Figures released today from the Childhood Eye Cancer Trust (CHECT) show that since 2012, almost a quarter (24%) of babies and young children diagnosed with retinoblastoma (Rb) presented with a squint as a symptom.¹ It is the second most common symptom after leukocoria (white pupillary reflex).

Joy Felgate, Chief Executive of CHECT said: “In our experience, some babies and young children are facing serious delays in receiving life-saving treatment as a result of parents either being told incorrectly that their baby’s squint is completely normal, or being given a non-urgent squint referral.”

As squints are common in babies up to the age of three months, the only way to determine whether this is a sign of a much more serious condition is to carry out a simple red reflex test, which is a non-invasive procedure, simply involving looking in the eye with a hand-held ophthalmoscope.

Mrs Felgate continued: “Non-urgent squint referrals can take months to come through, which can be a devastating delay for a child with undiagnosed eye cancer. Retinoblastoma is a very aggressive form of cancer and any delays in diagnosis can have a serious impact on treatment options. Currently over 70% of children with unilateral Rb lose an eye to the disease.

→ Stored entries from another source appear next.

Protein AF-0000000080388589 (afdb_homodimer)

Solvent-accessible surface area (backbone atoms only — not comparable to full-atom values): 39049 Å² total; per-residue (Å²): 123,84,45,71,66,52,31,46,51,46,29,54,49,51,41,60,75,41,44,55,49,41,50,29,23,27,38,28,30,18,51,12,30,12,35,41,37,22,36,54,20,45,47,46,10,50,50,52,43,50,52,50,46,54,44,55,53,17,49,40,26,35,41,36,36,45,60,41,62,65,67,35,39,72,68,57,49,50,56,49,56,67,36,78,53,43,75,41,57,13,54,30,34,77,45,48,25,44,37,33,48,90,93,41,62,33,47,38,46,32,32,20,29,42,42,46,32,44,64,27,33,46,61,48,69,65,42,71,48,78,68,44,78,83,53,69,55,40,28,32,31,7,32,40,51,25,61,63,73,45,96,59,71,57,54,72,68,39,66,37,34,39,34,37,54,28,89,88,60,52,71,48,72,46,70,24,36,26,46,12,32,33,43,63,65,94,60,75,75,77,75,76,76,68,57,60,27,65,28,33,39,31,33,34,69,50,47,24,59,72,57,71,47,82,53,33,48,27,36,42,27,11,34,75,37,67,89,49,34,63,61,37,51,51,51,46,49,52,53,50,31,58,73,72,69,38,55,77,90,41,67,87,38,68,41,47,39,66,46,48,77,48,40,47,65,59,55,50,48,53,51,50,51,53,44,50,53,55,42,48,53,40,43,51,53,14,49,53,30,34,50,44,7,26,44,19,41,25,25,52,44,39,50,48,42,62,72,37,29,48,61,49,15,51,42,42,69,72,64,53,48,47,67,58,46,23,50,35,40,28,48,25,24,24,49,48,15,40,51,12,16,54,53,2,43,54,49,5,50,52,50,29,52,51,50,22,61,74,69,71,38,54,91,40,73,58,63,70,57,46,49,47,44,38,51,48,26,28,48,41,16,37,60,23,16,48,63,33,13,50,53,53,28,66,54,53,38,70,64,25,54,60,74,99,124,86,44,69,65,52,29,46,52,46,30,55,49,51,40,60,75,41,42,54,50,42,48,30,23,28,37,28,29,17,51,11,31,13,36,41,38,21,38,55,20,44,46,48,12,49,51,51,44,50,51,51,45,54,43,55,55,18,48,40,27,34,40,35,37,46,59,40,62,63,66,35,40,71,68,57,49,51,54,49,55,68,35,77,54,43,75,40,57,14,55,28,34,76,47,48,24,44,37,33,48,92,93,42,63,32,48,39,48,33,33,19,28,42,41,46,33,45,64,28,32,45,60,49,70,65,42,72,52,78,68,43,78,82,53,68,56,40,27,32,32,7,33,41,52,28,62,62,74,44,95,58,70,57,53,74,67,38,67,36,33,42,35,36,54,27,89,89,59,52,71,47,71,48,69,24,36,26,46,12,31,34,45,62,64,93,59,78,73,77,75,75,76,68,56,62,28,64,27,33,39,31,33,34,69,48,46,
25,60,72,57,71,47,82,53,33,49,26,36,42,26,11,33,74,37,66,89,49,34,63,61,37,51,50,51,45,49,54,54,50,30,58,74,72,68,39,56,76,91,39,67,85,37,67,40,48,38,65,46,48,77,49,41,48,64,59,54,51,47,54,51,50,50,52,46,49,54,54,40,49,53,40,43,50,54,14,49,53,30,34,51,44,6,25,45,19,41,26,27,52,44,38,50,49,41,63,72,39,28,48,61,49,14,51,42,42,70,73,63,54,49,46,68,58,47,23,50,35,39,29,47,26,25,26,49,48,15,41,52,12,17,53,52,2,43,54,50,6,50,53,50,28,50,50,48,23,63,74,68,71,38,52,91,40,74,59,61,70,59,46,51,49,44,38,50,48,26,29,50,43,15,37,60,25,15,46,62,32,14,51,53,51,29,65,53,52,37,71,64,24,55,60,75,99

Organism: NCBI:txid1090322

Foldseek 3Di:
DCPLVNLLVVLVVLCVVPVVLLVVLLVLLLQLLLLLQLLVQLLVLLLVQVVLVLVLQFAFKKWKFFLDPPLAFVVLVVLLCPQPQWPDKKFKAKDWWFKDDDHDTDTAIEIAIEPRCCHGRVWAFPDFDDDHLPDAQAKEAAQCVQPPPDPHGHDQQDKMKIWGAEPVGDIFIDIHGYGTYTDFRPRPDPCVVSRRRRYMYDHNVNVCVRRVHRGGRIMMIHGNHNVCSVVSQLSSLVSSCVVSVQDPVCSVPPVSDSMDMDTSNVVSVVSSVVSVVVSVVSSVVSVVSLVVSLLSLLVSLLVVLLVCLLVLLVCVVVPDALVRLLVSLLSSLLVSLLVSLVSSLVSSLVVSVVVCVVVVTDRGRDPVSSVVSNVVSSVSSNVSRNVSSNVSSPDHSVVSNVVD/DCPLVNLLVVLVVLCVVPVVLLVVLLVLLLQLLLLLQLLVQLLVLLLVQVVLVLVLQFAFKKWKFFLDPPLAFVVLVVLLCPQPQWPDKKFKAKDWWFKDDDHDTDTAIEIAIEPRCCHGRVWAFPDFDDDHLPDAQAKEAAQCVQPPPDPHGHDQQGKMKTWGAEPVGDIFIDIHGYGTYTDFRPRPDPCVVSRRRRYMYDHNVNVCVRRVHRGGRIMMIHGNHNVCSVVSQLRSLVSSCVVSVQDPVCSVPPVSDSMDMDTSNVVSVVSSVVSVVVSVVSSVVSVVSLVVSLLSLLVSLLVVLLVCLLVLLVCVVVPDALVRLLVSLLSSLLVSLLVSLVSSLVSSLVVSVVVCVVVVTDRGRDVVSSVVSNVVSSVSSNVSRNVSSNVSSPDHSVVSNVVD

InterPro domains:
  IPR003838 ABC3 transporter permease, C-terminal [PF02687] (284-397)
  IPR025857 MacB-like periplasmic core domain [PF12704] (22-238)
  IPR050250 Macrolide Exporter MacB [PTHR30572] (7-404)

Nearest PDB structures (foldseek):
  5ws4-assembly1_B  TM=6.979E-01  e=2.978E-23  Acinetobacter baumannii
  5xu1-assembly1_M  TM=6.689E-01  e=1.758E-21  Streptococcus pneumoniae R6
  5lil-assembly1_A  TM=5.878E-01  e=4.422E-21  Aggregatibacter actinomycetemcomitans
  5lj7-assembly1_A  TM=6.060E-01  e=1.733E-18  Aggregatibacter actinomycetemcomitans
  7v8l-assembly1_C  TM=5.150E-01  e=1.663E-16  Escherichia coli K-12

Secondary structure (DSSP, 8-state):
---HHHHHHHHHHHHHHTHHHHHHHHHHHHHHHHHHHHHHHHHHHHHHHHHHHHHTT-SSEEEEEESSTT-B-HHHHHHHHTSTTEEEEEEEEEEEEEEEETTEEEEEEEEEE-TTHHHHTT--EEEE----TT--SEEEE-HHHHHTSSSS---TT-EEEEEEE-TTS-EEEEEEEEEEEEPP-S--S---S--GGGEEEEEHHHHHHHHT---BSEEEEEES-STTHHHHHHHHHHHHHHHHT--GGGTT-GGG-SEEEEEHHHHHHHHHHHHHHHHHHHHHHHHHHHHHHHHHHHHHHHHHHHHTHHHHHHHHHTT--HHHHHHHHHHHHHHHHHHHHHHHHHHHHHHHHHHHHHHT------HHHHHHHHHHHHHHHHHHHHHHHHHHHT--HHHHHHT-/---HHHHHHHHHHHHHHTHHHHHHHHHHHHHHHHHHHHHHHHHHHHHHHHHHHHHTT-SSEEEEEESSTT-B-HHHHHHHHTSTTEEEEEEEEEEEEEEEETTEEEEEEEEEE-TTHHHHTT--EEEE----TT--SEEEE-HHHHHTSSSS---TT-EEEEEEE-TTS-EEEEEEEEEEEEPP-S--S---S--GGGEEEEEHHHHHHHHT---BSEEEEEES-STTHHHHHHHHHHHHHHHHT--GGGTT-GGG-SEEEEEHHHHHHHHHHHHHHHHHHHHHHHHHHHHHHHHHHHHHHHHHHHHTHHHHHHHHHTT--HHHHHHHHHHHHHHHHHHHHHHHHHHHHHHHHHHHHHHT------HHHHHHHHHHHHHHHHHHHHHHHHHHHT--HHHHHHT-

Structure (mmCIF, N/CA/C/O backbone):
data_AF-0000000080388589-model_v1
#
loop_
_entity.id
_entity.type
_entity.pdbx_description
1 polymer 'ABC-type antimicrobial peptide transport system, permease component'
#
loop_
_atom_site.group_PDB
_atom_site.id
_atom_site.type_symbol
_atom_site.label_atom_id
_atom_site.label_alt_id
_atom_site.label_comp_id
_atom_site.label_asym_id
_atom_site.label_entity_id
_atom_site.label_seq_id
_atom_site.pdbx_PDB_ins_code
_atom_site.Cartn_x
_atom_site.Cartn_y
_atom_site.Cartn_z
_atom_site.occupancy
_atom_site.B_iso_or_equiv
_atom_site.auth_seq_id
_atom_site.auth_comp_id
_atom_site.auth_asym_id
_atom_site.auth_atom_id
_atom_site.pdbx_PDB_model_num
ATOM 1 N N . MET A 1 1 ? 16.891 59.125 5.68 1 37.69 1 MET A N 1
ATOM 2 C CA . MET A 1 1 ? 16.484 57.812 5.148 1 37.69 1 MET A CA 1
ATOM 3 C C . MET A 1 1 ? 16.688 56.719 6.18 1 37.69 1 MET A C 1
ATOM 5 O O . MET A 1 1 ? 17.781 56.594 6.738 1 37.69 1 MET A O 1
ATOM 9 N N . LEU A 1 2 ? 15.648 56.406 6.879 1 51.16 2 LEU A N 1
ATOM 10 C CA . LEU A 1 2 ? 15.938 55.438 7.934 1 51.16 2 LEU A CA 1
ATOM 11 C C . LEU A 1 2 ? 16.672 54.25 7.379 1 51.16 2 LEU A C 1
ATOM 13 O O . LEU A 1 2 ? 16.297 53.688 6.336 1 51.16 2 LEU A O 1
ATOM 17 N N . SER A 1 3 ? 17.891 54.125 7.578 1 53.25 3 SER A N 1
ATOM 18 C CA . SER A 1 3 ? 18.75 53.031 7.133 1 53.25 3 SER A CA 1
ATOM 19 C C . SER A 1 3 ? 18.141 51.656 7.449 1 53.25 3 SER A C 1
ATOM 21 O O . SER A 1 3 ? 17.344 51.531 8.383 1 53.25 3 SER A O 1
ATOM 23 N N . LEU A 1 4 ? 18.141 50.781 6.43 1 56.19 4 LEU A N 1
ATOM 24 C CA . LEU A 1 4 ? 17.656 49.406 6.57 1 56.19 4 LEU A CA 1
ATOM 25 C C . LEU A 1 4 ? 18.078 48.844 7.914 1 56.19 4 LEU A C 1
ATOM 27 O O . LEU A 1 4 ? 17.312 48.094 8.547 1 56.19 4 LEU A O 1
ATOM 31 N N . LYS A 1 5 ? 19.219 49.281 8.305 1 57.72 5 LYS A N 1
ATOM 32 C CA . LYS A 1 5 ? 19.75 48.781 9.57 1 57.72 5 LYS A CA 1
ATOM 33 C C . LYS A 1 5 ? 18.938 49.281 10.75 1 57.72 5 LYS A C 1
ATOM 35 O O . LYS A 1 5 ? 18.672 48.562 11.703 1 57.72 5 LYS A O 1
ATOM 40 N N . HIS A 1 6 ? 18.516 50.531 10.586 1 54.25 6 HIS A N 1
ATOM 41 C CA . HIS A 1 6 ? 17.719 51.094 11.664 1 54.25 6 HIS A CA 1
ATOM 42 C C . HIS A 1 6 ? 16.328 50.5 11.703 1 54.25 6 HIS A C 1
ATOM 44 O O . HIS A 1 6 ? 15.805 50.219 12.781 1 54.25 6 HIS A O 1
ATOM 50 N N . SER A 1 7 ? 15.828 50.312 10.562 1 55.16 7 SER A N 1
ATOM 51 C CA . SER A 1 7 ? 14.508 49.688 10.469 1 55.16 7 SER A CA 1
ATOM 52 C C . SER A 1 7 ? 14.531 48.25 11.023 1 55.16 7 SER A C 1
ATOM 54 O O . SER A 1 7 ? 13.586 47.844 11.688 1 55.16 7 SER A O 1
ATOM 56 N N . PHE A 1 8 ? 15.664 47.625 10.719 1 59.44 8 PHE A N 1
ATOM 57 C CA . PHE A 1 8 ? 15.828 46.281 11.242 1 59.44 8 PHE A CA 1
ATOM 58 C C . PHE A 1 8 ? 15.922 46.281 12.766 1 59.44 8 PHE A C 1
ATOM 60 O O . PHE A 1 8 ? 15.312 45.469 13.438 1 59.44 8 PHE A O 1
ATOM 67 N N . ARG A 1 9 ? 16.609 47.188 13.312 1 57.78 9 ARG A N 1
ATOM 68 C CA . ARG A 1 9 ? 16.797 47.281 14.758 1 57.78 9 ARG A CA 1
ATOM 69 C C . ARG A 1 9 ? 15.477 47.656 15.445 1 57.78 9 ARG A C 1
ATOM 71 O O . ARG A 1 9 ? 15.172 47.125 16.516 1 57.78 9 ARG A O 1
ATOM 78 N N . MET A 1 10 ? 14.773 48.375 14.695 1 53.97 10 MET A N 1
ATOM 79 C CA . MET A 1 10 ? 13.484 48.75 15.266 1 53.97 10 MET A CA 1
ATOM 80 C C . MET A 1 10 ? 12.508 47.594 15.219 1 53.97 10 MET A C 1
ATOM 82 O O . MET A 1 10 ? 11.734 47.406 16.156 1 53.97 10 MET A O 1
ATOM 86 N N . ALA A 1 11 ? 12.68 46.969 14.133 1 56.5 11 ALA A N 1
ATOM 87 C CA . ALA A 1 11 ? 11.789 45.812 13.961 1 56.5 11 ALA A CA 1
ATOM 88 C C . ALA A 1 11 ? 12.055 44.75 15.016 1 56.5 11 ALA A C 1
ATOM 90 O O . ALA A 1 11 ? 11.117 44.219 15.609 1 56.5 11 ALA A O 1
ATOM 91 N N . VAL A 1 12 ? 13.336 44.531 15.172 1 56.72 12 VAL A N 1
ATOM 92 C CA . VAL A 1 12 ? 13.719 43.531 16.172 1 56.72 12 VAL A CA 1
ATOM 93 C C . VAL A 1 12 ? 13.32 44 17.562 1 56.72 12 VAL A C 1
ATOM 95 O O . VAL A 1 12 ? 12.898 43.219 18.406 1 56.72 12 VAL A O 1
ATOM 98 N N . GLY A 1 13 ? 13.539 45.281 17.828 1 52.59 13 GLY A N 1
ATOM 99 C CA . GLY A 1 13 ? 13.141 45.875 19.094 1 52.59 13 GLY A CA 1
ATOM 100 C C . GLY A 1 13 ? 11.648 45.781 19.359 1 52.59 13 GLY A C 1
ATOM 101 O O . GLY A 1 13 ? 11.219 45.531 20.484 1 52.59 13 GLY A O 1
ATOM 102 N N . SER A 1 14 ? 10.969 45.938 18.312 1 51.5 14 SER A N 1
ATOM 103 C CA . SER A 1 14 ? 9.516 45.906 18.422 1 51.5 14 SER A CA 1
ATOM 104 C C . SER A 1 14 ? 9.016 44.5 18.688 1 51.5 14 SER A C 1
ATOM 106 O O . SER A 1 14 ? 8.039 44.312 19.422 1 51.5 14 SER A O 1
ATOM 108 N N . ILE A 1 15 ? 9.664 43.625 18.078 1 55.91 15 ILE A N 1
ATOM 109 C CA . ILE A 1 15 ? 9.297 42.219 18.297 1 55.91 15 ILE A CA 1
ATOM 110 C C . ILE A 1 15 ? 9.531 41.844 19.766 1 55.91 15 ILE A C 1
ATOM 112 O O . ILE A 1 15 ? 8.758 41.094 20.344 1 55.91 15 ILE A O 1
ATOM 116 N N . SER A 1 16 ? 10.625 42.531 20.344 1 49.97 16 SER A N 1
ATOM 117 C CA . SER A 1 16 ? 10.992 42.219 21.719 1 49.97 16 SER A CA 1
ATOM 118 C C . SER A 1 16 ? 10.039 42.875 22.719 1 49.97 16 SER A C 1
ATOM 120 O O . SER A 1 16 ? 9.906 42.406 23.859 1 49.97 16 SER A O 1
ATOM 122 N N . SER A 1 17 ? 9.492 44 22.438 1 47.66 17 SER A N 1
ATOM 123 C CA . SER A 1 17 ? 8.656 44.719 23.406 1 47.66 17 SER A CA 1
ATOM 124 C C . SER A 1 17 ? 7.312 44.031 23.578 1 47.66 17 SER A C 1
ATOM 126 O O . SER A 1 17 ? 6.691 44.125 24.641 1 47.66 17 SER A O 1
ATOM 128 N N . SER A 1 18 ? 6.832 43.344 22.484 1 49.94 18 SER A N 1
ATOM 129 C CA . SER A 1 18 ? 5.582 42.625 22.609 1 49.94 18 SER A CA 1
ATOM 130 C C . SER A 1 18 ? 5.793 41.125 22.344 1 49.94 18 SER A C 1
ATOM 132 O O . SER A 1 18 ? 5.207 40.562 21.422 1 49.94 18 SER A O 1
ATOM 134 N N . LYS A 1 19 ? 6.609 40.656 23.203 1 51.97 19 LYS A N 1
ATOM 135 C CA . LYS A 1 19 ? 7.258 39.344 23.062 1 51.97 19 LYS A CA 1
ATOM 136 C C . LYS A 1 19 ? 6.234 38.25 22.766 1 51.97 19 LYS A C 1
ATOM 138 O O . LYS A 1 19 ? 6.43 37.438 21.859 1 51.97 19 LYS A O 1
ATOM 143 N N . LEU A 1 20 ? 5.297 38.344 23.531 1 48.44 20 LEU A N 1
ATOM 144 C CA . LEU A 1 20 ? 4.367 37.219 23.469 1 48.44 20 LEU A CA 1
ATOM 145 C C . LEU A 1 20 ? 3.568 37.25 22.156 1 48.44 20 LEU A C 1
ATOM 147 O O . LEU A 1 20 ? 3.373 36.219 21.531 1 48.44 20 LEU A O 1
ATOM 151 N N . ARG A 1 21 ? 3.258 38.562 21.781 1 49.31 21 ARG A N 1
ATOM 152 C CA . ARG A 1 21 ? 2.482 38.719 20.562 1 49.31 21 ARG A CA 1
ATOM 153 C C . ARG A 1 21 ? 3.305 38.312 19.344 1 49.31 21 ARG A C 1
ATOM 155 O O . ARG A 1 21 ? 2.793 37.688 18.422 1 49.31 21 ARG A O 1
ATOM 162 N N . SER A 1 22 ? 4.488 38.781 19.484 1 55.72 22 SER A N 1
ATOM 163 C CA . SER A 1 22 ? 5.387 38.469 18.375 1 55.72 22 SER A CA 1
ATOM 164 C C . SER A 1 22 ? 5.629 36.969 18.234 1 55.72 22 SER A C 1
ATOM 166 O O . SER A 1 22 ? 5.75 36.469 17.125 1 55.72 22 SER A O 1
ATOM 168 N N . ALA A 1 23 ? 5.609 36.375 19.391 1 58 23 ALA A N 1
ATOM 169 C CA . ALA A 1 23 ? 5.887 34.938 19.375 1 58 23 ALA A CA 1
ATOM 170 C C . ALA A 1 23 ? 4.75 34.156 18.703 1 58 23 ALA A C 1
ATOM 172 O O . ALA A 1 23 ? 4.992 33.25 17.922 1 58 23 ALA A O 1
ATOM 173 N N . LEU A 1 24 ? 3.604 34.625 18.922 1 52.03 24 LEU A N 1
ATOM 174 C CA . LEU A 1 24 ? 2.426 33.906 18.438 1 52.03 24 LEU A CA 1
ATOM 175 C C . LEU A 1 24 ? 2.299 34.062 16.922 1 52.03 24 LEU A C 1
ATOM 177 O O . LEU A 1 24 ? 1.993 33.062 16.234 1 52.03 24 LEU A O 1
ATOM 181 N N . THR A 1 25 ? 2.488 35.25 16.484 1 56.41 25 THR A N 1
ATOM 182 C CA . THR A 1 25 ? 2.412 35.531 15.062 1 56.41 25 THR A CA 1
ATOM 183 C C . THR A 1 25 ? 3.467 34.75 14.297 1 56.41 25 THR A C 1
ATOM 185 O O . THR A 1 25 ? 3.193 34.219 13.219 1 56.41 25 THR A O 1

“We are asking frontline healthcare professionals to check every squint they see with the red reflex test or, if they are don’t feel able to do this accurately, to refer the child urgently to their GP.”

A Mumsnet survey carried out for CHECT in 2011 found that 62% of parents said the person they would like to get more information about retinoblastoma from was their GP surgery, GP or nurse.² The survey also found that 50% of parents they would like to get more information about retinoblastoma from their health visitor.²

Retinoblastoma is a fast-growing cancer of the eye affecting mainly 0 to 5-year-old children. Early detection of this aggressive condition is crucial to offer the child the best chance of saving their vision, their eyes and their life.

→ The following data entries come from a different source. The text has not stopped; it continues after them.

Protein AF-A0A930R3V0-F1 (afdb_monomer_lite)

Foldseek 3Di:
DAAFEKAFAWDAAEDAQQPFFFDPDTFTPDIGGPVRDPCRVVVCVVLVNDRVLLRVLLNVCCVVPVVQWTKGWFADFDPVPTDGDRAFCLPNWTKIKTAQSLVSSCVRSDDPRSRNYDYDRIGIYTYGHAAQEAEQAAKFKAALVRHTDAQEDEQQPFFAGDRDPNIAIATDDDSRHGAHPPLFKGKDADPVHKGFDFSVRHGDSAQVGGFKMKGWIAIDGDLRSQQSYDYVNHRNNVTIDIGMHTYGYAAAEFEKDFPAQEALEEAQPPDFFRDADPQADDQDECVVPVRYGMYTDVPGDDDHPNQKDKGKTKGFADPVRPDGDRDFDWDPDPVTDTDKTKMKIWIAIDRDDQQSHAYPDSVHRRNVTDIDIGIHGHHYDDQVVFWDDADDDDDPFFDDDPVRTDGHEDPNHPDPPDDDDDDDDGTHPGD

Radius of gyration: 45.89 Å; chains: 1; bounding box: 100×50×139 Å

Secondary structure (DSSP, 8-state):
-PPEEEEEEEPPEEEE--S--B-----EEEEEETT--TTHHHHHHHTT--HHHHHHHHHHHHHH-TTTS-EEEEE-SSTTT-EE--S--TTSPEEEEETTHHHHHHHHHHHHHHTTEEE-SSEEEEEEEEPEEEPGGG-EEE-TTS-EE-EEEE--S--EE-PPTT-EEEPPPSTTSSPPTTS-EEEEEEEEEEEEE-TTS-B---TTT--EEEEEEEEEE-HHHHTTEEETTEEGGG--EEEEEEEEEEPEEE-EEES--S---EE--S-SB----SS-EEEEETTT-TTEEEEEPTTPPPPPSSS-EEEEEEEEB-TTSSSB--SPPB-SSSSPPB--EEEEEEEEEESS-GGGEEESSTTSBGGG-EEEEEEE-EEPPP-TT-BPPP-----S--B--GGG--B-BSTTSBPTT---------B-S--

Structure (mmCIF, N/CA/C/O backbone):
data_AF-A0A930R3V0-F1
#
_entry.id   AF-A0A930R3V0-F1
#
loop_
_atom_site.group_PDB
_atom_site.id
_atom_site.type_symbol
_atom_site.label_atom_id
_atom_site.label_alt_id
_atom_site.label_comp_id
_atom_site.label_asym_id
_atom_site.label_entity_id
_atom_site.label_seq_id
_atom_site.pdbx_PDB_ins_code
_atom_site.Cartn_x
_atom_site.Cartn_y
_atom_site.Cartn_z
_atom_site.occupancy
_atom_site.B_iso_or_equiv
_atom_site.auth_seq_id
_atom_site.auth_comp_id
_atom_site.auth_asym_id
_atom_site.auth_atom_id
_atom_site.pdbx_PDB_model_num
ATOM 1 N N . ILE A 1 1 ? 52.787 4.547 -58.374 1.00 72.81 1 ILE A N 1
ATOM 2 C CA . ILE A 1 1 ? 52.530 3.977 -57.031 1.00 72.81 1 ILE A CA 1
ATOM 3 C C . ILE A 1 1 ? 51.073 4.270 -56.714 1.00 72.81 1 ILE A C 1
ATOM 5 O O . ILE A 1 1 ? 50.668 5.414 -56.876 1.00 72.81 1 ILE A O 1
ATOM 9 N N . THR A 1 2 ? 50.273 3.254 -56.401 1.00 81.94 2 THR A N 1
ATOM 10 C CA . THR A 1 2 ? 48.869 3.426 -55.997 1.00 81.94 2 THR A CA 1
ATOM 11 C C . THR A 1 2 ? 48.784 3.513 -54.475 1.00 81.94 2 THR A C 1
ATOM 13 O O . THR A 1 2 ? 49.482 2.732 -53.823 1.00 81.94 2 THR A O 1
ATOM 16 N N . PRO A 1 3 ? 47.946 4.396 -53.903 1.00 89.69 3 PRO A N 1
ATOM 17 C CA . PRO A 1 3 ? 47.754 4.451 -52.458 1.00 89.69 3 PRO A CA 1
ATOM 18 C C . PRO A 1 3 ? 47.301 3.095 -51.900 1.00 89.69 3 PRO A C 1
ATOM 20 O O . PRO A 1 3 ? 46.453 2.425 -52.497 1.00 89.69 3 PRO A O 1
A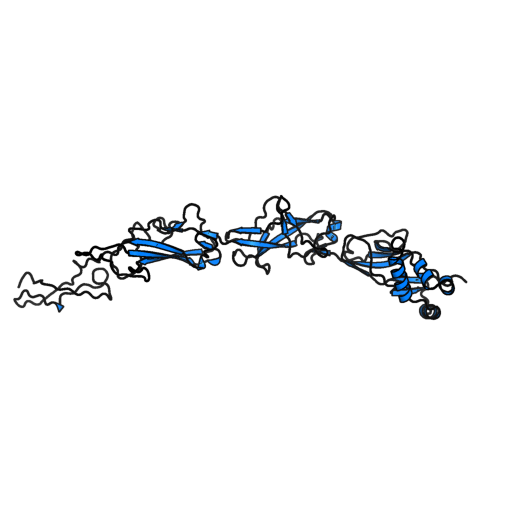TOM 23 N N . ARG A 1 4 ? 47.850 2.688 -50.755 1.00 91.75 4 ARG A N 1
ATOM 24 C CA . ARG A 1 4 ? 47.452 1.477 -50.032 1.00 91.75 4 ARG A CA 1
ATOM 25 C C . ARG A 1 4 ? 46.064 1.686 -49.427 1.00 91.75 4 ARG A C 1
ATOM 27 O O . ARG A 1 4 ? 45.834 2.634 -48.684 1.00 91.75 4 ARG A O 1
ATOM 34 N N . ALA A 1 5 ? 45.119 0.808 -49.739 1.00 94.19 5 ALA A N 1
ATOM 35 C CA . ALA A 1 5 ? 43.770 0.904 -49.192 1.00 94.19 5 ALA A CA 1
ATOM 36 C C . ALA A 1 5 ? 43.737 0.438 -47.728 1.00 94.19 5 ALA A C 1
ATOM 38 O O . ALA A 1 5 ? 44.004 -0.735 -47.445 1.00 94.19 5 ALA A O 1
ATOM 39 N N . LEU A 1 6 ? 43.385 1.356 -46.827 1.00 95.56 6 LEU A N 1
ATOM 40 C CA . LEU A 1 6 ? 43.240 1.126 -45.394 1.00 95.56 6 LEU A CA 1
ATOM 41 C C . LEU A 1 6 ? 41.790 0.821 -45.014 1.00 95.56 6 LEU A C 1
ATOM 43 O O . LEU A 1 6 ? 40.835 1.338 -45.599 1.00 95.56 6 LEU A O 1
ATOM 47 N N . LYS A 1 7 ? 41.641 0.024 -43.962 1.00 95.50 7 LYS A N 1
ATOM 48 C CA . LYS A 1 7 ? 40.395 -0.270 -43.269 1.00 95.50 7 LYS A CA 1
ATOM 49 C C . LYS A 1 7 ? 40.506 0.248 -41.837 1.00 95.50 7 LYS A C 1
ATOM 51 O O . LYS A 1 7 ? 41.339 -0.211 -41.063 1.00 95.50 7 LYS A O 1
ATOM 56 N N . ILE A 1 8 ? 39.631 1.184 -41.484 1.00 97.50 8 ILE A N 1
ATOM 57 C CA . ILE A 1 8 ? 39.512 1.694 -40.116 1.00 97.50 8 ILE A CA 1
ATOM 58 C C . ILE A 1 8 ? 38.537 0.793 -39.360 1.00 97.50 8 ILE A C 1
ATOM 60 O O . ILE A 1 8 ? 37.377 0.657 -39.760 1.00 97.50 8 ILE A O 1
ATOM 64 N N . VAL A 1 9 ? 39.005 0.160 -38.291 1.00 97.19 9 VAL A N 1
ATOM 65 C CA . VAL A 1 9 ? 38.189 -0.673 -37.407 1.00 97.19 9 VAL A CA 1
ATOM 66 C C . VAL A 1 9 ? 37.830 0.156 -36.182 1.00 97.19 9 VAL A C 1
ATOM 68 O O . VAL A 1 9 ? 38.703 0.638 -35.467 1.00 97.19 9 VAL A O 1
ATOM 71 N N . MET A 1 10 ? 36.535 0.338 -35.946 1.00 98.12 10 MET A N 1
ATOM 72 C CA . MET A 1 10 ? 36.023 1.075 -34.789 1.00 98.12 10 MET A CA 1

The Trust urges health professionals to pay particular attention to children with a

  • A recently onset squint
  • A white reflex (leukocoria) or an abnormal reflex in flash photographs
  • A change in colour to the iris
  • A deterioration in vision

Occasionally a retinoblastoma may present as a red, sore or swollen eye without infection. It is important to remember, however, that a child with Rb may appear systemically well.

Following a successful campaign by CHECT, most of these symptoms are now also listed in the latest versions of the Public Child Health Record (red book).

If any of the above symptoms are detected, a simple red reflex test can rule out retinoblastoma. How to do a red reflex test

If you are unable to confidently rule out retinoblastoma with a red reflex test,  NICE guidelines state an urgent referral must be made. Depending on local referral protocol, urgent referrals should be made to the GP or local ophthalmology department stating ‘suspected retinoblastoma’. Where referral is to the local ophthalmology department we recommend you call to alert them to the case and to find out how quickly urgent referrals are seen (in some cases it can be longer than two weeks).